Профессор покачал головой, наконец выпустив из объятий девицу, которую он назвал Асей. Феликс не мог оторвать от нее глаз. Это что, его жена?
Глава 11. Занавес
Веревки были совершенно не нужны, поскольку Белова настиг самый настоящий столбняк. В оцепенении он смотрел, как медленно, с кряхтением, которое приличествует лишь потревоженным в ночь перед Рождеством мертвецам, оторвала от колен голову Лида Месхишвили, медленно, потому что, скорее всего, у нее затекло все тело от долгого лежания в одной позе, да к тому же такой неудобной. Она подняла окровавленную руку, вцепилась в тряпку, которую на нее накинули, пока была трупом, и медленно стала стягивать ее с головы.
– О, господи боже, – раздался ее глухой, протяжный вздох. – Больше всего на свете я боялась заснуть и все испортить! Я разговариваю во сне, а иногда даже хожу.
С кряхтением она встала на ноги, уложила на поясницу ладони и стала раскачиваться, разминая затекшую спину. Потом вдруг вытянула руки к потолку и откинулась назад, прогнувшись так сильно, что смогла достать ладонями спинку сиденья позади себя. Все ее тело превратилось в какой-то перевернутый вопросительный знак или крючок для рыбной ловли.

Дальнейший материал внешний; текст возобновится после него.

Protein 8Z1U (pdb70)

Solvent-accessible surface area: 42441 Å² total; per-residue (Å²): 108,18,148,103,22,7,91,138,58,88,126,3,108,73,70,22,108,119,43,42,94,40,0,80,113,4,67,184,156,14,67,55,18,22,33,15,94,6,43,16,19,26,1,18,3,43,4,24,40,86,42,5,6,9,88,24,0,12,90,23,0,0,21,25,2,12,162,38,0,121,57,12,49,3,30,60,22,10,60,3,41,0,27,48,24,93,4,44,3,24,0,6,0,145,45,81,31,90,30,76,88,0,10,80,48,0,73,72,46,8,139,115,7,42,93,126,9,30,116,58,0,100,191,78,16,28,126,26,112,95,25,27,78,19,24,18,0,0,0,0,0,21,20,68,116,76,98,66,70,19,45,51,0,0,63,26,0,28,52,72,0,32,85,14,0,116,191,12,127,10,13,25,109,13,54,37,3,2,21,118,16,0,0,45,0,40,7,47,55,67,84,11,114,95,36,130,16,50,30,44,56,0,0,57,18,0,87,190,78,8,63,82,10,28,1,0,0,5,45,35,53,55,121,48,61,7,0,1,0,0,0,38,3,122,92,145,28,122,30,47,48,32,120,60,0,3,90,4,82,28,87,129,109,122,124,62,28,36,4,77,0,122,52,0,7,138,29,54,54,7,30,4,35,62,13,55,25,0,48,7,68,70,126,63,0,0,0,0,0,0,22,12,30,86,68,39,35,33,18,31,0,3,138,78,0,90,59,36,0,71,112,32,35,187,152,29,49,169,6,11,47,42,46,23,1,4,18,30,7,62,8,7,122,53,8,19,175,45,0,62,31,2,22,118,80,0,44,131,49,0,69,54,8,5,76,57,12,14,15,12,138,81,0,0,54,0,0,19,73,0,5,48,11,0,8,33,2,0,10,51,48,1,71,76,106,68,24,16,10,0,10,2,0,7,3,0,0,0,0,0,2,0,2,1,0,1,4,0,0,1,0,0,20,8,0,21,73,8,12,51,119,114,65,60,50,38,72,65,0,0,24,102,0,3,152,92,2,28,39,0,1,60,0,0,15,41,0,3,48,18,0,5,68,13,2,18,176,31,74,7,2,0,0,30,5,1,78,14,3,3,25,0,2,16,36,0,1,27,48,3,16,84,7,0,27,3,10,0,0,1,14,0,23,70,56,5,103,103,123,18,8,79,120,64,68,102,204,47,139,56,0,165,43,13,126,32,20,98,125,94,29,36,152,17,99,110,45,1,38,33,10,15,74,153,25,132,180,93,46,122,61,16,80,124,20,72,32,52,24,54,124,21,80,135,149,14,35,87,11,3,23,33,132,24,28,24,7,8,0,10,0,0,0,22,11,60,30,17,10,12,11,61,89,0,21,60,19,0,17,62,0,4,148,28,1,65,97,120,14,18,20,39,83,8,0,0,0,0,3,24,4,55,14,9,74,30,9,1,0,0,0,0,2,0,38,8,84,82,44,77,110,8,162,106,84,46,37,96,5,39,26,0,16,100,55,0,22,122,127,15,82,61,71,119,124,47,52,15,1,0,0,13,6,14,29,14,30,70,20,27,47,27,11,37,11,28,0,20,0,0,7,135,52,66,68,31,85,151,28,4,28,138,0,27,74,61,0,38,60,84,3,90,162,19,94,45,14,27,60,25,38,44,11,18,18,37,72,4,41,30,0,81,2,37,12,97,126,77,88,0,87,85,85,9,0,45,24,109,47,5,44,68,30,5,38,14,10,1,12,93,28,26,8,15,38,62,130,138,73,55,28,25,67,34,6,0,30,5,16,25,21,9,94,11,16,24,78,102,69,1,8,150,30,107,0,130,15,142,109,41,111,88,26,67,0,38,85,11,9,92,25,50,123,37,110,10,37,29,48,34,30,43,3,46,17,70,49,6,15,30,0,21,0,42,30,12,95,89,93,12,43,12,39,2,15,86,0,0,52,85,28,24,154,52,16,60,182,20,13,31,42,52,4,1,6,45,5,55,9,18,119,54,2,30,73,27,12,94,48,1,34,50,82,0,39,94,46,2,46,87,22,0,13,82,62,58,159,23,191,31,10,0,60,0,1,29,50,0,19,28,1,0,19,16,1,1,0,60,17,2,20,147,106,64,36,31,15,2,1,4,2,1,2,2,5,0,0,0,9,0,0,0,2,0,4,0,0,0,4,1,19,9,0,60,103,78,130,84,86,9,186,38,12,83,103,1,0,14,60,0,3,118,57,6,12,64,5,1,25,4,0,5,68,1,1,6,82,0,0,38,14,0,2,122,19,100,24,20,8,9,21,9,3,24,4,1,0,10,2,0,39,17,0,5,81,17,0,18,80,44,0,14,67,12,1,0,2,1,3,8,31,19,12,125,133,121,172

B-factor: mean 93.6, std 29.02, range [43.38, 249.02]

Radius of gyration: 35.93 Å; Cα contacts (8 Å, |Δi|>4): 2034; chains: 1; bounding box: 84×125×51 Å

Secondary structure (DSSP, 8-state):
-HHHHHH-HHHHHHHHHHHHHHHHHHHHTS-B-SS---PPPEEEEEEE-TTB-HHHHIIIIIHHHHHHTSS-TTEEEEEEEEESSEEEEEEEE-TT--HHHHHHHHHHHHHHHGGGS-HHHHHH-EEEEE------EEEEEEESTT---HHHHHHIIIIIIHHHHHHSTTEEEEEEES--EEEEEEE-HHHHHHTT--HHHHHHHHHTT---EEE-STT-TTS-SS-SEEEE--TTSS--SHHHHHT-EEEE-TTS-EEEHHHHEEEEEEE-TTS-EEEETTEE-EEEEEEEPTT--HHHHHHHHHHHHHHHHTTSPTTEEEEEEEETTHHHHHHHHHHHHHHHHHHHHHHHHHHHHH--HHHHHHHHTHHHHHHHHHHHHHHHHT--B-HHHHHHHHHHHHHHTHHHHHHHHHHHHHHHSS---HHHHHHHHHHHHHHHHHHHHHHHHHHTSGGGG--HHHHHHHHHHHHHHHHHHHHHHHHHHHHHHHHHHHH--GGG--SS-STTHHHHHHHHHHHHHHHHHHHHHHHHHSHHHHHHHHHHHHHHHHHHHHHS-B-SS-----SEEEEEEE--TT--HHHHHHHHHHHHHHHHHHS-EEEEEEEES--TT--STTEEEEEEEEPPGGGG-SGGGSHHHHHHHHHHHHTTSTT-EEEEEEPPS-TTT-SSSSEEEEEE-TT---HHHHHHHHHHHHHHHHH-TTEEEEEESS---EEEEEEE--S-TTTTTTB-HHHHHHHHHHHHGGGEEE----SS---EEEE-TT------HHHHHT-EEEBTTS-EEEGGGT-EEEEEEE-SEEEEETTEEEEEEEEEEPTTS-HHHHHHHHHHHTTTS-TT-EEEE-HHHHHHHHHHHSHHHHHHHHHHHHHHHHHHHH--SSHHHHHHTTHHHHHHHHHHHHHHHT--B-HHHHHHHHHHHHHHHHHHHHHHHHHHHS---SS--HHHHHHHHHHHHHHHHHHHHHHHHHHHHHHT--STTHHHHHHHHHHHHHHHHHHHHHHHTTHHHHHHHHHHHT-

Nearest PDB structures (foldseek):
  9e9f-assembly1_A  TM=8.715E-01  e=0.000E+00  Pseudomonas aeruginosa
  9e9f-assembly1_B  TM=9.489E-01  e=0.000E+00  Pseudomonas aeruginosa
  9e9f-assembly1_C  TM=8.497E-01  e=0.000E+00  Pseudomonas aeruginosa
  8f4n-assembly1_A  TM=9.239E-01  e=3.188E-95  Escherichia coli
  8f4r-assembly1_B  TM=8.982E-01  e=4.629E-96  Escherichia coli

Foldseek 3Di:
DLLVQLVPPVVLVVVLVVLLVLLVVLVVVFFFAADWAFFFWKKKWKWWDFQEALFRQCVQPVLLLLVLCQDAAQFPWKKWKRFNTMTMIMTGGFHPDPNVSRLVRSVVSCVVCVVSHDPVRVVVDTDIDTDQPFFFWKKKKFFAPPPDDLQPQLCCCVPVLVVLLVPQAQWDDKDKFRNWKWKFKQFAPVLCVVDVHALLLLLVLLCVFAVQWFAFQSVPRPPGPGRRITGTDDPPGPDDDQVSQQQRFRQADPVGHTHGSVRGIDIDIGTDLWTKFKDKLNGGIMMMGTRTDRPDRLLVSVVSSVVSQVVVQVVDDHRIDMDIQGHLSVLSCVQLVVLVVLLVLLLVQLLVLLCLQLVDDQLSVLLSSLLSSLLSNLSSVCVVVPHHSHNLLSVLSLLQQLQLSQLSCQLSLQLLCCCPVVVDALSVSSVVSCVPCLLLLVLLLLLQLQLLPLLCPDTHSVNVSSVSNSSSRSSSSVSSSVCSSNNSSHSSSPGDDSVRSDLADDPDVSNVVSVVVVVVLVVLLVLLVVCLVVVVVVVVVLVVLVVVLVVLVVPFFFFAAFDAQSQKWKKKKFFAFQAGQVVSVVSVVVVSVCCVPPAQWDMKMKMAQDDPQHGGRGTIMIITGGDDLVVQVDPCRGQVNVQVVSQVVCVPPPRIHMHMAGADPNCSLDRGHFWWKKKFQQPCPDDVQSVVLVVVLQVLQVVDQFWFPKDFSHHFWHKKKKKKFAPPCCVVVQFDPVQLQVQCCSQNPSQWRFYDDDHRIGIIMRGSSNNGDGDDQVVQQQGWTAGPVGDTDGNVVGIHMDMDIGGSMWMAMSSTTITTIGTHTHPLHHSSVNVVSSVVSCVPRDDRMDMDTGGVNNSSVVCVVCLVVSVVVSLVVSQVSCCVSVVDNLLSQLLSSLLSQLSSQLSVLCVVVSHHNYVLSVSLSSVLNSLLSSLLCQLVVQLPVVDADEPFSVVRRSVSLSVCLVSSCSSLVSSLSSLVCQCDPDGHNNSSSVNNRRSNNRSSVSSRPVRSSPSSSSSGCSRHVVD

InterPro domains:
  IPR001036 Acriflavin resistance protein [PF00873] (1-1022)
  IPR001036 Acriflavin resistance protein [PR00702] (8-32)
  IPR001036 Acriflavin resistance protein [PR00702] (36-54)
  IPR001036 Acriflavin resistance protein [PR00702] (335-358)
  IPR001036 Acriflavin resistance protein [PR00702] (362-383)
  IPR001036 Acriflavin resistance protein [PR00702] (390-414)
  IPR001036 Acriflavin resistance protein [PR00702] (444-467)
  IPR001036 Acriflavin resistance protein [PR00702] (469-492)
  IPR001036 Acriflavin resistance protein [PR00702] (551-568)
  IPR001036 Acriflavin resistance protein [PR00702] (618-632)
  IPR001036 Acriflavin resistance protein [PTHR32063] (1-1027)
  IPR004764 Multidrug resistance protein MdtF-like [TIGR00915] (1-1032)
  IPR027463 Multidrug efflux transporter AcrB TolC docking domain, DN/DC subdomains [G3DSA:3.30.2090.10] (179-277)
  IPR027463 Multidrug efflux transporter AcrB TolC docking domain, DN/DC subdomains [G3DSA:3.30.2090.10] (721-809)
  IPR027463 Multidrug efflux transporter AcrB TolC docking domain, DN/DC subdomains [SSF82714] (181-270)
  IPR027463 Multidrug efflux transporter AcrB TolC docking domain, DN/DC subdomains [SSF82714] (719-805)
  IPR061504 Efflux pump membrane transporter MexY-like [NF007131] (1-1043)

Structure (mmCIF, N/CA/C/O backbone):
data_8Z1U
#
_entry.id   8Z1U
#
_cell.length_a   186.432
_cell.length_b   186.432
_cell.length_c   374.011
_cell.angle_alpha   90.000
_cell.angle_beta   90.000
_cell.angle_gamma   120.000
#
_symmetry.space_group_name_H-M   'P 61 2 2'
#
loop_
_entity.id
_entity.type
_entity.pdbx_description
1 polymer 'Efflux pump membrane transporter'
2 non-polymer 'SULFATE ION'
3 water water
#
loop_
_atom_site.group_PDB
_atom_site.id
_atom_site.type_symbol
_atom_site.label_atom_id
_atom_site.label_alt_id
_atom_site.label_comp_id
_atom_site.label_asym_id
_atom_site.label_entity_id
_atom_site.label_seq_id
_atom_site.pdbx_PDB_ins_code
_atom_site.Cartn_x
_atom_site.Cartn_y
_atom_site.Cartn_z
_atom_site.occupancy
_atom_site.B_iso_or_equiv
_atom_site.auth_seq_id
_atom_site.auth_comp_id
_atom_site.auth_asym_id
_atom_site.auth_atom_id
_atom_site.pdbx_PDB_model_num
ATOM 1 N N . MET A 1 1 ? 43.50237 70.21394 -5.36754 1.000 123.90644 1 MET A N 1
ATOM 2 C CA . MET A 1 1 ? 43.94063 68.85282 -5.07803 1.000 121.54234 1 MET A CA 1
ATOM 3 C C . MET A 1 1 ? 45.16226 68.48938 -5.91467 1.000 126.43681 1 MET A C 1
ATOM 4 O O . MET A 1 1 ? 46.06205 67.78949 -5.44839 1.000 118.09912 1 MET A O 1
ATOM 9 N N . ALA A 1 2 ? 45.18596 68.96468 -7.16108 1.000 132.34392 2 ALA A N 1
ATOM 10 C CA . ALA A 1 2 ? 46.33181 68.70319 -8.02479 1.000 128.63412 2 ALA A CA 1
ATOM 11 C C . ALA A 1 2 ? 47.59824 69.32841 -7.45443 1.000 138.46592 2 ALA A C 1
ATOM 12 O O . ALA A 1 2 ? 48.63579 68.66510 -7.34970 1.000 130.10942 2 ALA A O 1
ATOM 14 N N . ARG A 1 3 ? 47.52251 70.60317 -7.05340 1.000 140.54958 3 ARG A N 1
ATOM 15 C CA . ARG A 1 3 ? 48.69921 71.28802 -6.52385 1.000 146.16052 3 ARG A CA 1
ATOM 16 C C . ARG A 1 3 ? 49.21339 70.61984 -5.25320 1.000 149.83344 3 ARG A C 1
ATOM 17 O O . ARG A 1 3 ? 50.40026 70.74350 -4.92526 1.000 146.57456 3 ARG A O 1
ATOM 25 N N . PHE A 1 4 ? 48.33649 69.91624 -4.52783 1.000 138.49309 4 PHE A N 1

Вернувшись в прежнее положение, она села и перевела взгляд на Белова, посмотрела на него строго, изможденно, почти как гоголевская панночка. И тут он увидел, что девушка совершенно не была похожа на Лиду. Да, та же прическа, тот же разлет бровей и черные ресницы. Но она так куталась в полушубок и так натягивала на глаза картуз, вечно воротила лицо, что Феликс не заметил подмены. Настоящую Лиду ему близко довелось увидеть лишь два раза, и всегда на ней были белый халат и косынка. А вот голос был точь-в-точь, как у Лиды. Но сейчас незнакомка говорила как будто иначе. И как Феликс не заметил? Ведь он так часто подслушивал у дверей лаборатории, когда она говорила с доктором Виноградовым. Он подслушивал и представлял себя на месте ее мужа… Неужели и доктор Виноградов фальшивый? И сам Даня?..
– Но уснуть вы не давали, – сказала она ему укоризненно, вдруг растянув губы в механической улыбке. – У вас очень пронзительный, бывало, прорезался фальцет.
Феликс тоже умеет говорить разными голосами, научился, пока работал на охранку на улице. Фразы «прикурить не найдется?» и «дяденька, дай грошик» он наловчился произносить на два десятка разных ладов.
– Константин Федорович, Константин Федорович, – с кряхтением отрывая себя от спинки сиденья, воскликнул доктор Виноградов, по лицу которого стекала кровь. – Простите, внес без вашего ведома один крохотный элемент. Я хотел, чтобы мой персонаж непременно застрелился… Но это затруднительно исполнить понарошку, коли оружие заряжено настоящими патронами. Я еще пожить хочу! И уж попросил в обход вас товарища уполномоченного, чтобы он сам бахнул в лампочку. Уж не серчайте.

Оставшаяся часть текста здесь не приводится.